Slashdot - Tue, 17/05/2022 - 23:50
Apple today informed developers that it is implementing a new subscription feature that will allow customers to be charged automatically when an app's subscription price goes up, which is not the way that subscriptions work at the current time. MacRumors reports: Right now, customers must explicitly agree to a pricing change when the cost of a subscription increases through an "Agree to New Price" interface. If a customer does not tap on agree when the warning comes up, their subscription is automatically canceled, but that's changing. Going forward, developers will be able to increase the price of a subscription and have it auto renew, with customers simply being informed rather than needing to outright agree. Apple says that "under specific conditions and with advance user notice" developers can offer an auto-renewable subscription price increase without the user needing to take action and without their subscription being impacted.

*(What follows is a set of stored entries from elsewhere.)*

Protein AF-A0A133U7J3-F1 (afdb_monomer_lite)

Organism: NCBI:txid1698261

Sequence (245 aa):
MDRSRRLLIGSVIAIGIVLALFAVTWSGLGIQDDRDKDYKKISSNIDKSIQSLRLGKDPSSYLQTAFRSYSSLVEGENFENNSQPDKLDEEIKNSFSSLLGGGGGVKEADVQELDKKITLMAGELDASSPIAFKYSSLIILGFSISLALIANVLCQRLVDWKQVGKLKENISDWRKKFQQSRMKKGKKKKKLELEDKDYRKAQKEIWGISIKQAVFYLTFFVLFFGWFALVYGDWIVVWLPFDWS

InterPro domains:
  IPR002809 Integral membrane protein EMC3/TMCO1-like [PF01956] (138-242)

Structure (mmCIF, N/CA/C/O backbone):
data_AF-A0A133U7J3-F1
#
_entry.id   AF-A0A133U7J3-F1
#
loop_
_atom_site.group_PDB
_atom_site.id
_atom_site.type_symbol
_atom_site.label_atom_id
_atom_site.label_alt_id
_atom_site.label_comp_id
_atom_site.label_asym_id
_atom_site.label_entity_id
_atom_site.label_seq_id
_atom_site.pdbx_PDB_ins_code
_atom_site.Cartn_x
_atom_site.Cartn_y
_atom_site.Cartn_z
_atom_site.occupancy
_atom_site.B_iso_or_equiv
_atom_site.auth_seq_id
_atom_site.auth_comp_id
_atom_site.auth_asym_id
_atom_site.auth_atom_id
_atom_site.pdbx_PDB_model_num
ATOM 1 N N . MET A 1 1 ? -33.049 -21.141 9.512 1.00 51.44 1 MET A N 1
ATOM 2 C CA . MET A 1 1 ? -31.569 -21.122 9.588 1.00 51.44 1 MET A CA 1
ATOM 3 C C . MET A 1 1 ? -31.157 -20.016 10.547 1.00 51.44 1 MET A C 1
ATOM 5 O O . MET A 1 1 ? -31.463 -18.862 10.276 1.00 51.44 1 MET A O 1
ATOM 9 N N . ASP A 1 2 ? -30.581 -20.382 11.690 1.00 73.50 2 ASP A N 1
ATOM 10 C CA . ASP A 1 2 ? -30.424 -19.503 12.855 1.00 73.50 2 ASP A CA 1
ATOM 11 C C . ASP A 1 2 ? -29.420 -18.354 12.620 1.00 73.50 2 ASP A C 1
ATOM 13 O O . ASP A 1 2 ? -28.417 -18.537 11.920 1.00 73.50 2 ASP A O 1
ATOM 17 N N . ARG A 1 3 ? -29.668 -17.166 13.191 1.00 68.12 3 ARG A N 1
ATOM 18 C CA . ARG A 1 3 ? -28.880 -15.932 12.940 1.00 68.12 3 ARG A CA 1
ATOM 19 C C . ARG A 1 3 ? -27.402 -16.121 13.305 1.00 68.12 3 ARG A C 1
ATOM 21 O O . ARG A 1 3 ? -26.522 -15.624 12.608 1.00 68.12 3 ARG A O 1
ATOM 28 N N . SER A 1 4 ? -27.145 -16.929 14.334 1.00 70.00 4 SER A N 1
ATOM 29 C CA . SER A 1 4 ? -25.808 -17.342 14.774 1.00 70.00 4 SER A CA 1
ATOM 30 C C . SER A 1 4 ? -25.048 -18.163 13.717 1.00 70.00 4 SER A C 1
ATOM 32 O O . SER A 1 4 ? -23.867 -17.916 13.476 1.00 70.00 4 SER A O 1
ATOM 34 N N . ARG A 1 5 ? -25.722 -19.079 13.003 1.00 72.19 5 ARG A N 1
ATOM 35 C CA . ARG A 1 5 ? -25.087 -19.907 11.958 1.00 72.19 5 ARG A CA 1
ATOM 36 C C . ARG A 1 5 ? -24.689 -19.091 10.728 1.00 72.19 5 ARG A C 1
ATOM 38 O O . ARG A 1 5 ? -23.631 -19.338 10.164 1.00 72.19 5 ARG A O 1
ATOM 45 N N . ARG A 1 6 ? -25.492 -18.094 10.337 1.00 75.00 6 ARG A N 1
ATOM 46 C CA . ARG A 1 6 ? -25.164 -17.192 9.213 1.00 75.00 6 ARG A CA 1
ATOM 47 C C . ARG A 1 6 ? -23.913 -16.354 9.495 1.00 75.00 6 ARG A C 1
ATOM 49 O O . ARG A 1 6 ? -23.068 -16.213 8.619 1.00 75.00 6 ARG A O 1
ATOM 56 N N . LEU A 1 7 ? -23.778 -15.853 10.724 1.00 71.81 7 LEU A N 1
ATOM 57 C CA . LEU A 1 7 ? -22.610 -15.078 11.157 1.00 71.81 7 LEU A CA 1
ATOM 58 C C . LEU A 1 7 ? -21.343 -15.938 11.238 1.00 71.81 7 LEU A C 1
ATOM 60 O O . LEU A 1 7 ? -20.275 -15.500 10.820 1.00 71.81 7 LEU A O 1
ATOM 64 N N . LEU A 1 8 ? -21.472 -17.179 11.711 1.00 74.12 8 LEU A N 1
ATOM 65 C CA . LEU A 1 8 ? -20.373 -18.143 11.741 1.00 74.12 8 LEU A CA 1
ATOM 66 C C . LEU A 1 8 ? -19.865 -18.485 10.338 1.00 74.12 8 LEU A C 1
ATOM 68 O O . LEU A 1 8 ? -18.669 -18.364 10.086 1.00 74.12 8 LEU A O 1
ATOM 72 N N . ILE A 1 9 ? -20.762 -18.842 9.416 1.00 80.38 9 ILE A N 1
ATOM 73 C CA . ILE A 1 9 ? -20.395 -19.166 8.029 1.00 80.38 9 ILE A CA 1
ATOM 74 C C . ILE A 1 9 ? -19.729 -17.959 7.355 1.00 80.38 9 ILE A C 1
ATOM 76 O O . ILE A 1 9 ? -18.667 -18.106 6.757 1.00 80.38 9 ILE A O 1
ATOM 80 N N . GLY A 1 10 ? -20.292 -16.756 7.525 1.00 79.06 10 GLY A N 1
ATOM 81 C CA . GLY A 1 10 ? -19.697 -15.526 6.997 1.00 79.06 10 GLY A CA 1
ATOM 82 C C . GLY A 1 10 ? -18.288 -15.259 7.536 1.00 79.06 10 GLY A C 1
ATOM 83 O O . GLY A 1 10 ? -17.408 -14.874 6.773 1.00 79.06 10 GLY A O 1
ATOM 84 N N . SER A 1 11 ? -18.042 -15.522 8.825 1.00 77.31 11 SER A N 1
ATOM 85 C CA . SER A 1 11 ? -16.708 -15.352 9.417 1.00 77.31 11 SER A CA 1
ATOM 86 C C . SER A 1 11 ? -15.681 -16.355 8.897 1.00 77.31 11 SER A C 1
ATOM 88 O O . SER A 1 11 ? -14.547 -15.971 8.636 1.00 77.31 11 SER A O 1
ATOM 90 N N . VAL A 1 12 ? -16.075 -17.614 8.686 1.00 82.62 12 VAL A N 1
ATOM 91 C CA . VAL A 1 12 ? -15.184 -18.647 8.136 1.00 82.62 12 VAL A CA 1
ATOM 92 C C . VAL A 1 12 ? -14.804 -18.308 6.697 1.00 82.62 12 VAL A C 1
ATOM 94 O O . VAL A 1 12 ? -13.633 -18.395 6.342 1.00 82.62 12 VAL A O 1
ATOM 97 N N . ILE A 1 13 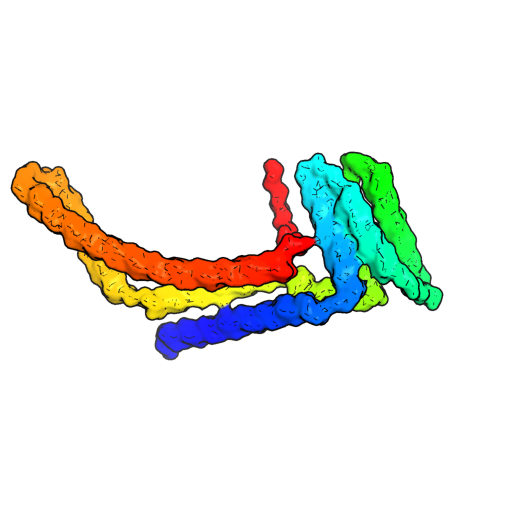? -15.768 -17.848 5.895 1.00 84.62 13 ILE A N 1
ATOM 98 C CA . ILE A 1 13 ? -15.512 -17.393 4.523 1.00 84.62 13 ILE A CA 1
ATOM 99 C C . ILE A 1 13 ? -14.568 -16.185 4.528 1.00 84.62 13 ILE A C 1
ATOM 101 O O . ILE A 1 13 ? -13.586 -16.185 3.795 1.00 84.62 13 ILE A O 1
ATOM 105 N N . ALA A 1 14 ? -14.812 -15.185 5.382 1.00 83.50 14 ALA A N 1
ATOM 106 C CA . ALA A 1 14 ? -13.956 -14.002 5.470 1.00 83.50 14 ALA A CA 1
ATOM 107 C C . ALA A 1 14 ? -12.519 -14.351 5.894 1.00 83.50 14 ALA A C 1
ATOM 109 O O . ALA A 1 14 ? -11.571 -13.835 5.312 1.00 83.50 14 ALA A O 1
ATOM 110 N N . ILE A 1 15 ? -12.343 -15.263 6.857 1.00 84.75 15 ILE A N 1
ATOM 111 C CA . ILE A 1 15 ? -11.016 -15.757 7.256 1.00 84.75 15 ILE A CA 1
ATOM 112 C C . ILE A 1 15 ? -10.347 -16.497 6.092 1.00 84.75 15 ILE A C 1
ATOM 114 O O . ILE A 1 15 ? -9.172 -16.264 5.825 1.00 84.75 15 ILE A O 1
ATOM 118 N N . GLY A 1 16 ? -11.091 -17.338 5.368 1.00 86.00 16 GLY A N 1
ATOM 119 C CA . GLY A 1 16 ? -10.589 -18.021 4.175 1.00 86.00 16 GLY A CA 1
ATOM 120 C C . GLY A 1 16 ? -10.110 -17.048 3.096 1.00 86.00 16 GLY A C 1
ATOM 121 O O . GLY A 1 16 ? -9.033 -17.240 2.541 1.00 86.00 16 GLY A O 1
ATOM 122 N N . ILE A 1 17 ? -10.856 -15.965 2.853 1.00 86.38 17 ILE A N 1
ATOM 123 C CA . ILE A 1 17 ? -10.467 -14.904 1.912 1.00 86.38 17 ILE A CA 1
ATOM 124 C C . ILE A 1 17 ? -9.191 -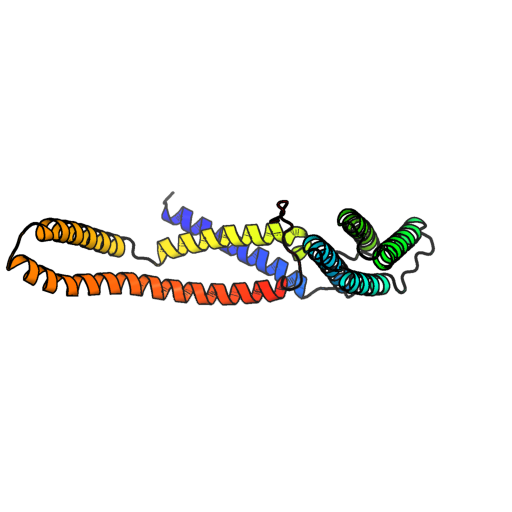14.202 2.386 1.00 86.38 17 ILE A C 1
ATOM 126 O O . ILE A 1 17 ? -8.263 -14.048 1.601 1.00 86.38 17 ILE A O 1
ATOM 130 N N . VAL A 1 18 ? -9.104 -13.823 3.664 1.00 85.25 18 VAL A N 1
ATOM 131 C CA . VAL A 1 18 ? -7.901 -13.193 4.242 1.00 85.25 18 VAL A CA 1
ATOM 132 C C . VAL A 1 18 ? -6.680 -14.100 4.085 1.00 85.25 18 VAL A C 1
ATOM 134 O O . VAL A 1 18 ? -5.629 -13.623 3.670 1.00 85.25 18 VAL A O 1
ATOM 137 N N . LEU A 1 19 ? -6.814 -15.401 4.359 1.00 85.25 19 LEU A N 1
ATOM 138 C CA . LEU A 1 19 ? -5.726 -16.370 4.200 1.00 85.25 19 LEU A CA 1
ATOM 139 C C . LEU A 1 19 ? -5.326 -16.565 2.733 1.00 85.25 19 LEU A C 1
ATOM 141 O O . LEU A 1 19 ? -4.137 -16.636 2.436 1.00 85.25 19 LEU A O 1
ATOM 145 N N . ALA A 1 20 ? -6.293 -16.612 1.814 1.00 85.50 20 ALA A N 1
ATOM 146 C CA . ALA A 1 20 ? -6.018 -16.714 0.384 1.00 85.50 20 ALA A CA 1
ATOM 147 C C . ALA A 1 20 ? -5.289 -15.467 -0.138 1.00 85.50 20 ALA A C 1
ATOM 149 O O . ALA A 1 20 ? -4.269 -15.582 -0.814 1.00 85.50 20 ALA A O 1
ATOM 150 N N . LEU A 1 21 ? -5.763 -14.272 0.228 1.00 84.25 21 LEU A N 1
ATOM 151 C CA . LEU A 1 21 ? -5.107 -13.018 -0.137 1.00 84.25 21 LEU A CA 1
ATOM 152 C C . LEU A 1 21 ? -3.708 -12.917 0.486 1.00 84.25 21 LEU A C 1
ATOM 154 O O . LEU A 1 21 ? -2.785 -12.445 -0.177 1.00 84.25 21 LEU A O 1
ATOM 158 N N . PHE A 1 22 ? -3.535 -13.397 1.722 1.00 83.69 22 PHE A N 1
ATOM 159 C CA . PHE A 1 22 ? -2.235 -13.477 2.390 1.00 83.69 22 PHE A CA 1
ATOM 160 C C . PHE A 1 22 ? -1.279 -14.415 1.651 1.00 83.69 22 PHE A C 1
ATOM 162 O O . PHE A 1 22 ? -0.137 -14.047 1.403 1.00 83.69 22 PHE A O 1
ATOM 169 N N . ALA A 1 23 ? -1.742 -15.591 1.225 1.00 83.50 23 ALA A N 1
ATOM 170 C CA . ALA A 1 23 ? -0.926 -16.526 0.457 1.00 83.50 23 ALA A CA 1
ATOM 171 C C . ALA A 1 23 ? -0.465 -15.927 -0.882 1.00 83.50 23 ALA A C 1
ATOM 173 O O . ALA A 1 23 ? 0.714 -16.024 -1.202 1.00 83.50 23 ALA A O 1
ATOM 174 N N . VAL A 1 24 ? -1.357 -15.251 -1.617 1.00 80.88 24 VAL A N 1
ATOM 175 C CA . VAL A 1 24 ? -1.045 -14.611 -2.914 1.00 80.88 24 VAL A CA 1
ATOM 176 C C . VAL A 1 24 ? -0.015 -13.486 -2.774 1.00 80.88 24 VAL A C 1
ATOM 178 O O . VAL A 1 24 ? 0.873 -13.322 -3.609 1.00 80.88 24 VAL A O 1
ATOM 181 N N . THR A 1 25 ? -0.127 -12.691 -1.715 1.00 78.62 25 THR A N 1
ATOM 182 C CA . THR A 1 25 ? 0.794 -11.575 -1.447 1.00 78.62 25 THR A CA 1
ATOM 183 C C . THR A 1 25 ? 2.130 -12.058 -0.882 1.00 78.62 25 THR A C 1
ATOM 185 O O . THR A 1 25 ? 3.167 -11.491 -1.215 1.00 78.62 25 THR A O 1
ATOM 188 N N . TRP A 1 26 ? 2.136 -13.144 -0.103 1.00 78.56 26 TRP A N 1
ATOM 189 C CA . TRP A 1 26 ? 3.358 -13.778 0.394 1.00 78.56 26 TRP A CA 1
ATOM 190 C C . TRP A 1 26 ? 4.120 -14.532 -0.704 1.00 78.56 26 TRP A C 1
ATOM 192 O O . TRP A 1 26 ? 5.343 -14.436 -0.778 1.00 78.56 26 TRP A O 1
ATOM 202 N N . SER A 1 27 ? 3.425 -15.237 -1.603 1.00 70.25 27 SER A N 1
ATOM 203 C CA . SER A 1 27 ? 4.062 -15.906 -2.747 1.00 70.25 27 SER A CA 1
ATOM 204 C C . SER A 1 27 ? 4.710 -14.906 -3.704 1.00 70.25 27 SER A C 1
ATOM 206 O O . SER A 1 27 ? 5.785 -15.179 -4.227 1.00 70.25 27 SER A O 1
ATOM 208 N N . GLY A 1 28 ? 4.108 -13.723 -3.869 1.00 64.56 28 GLY A N 1
ATOM 209 C CA . GLY A 1 28 ? 4.675 -12.632 -4.668 1.00 64.56 28 GLY A CA 1
ATOM 210 C C . GLY A 1 28 ? 5.936 -11.984 -4.080 1.00 64.56 28 GLY A C 1
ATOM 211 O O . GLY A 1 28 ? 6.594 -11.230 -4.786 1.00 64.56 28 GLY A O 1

There are specific limits that Apple is placing on developers to make sure this functionality is not abused. A pricing increase cannot occur more than once per year, and it cannot exceed $5 and 50 percent of the subscription price, or $50 and 50 percent for an annual subscription price. Apple says that it will always notify users of the pricing increase in advance, via email, push notification, and a message within the app. Apple will also provide instructions on how to view, manage, and cancel subscriptions. [...] In situations where prices increase more often than once a year or exceed Apple's thresholds, subscribers will need to opt in as usual before the pricing increase is applied. Apple says that this will also happen in territories where the law requires it.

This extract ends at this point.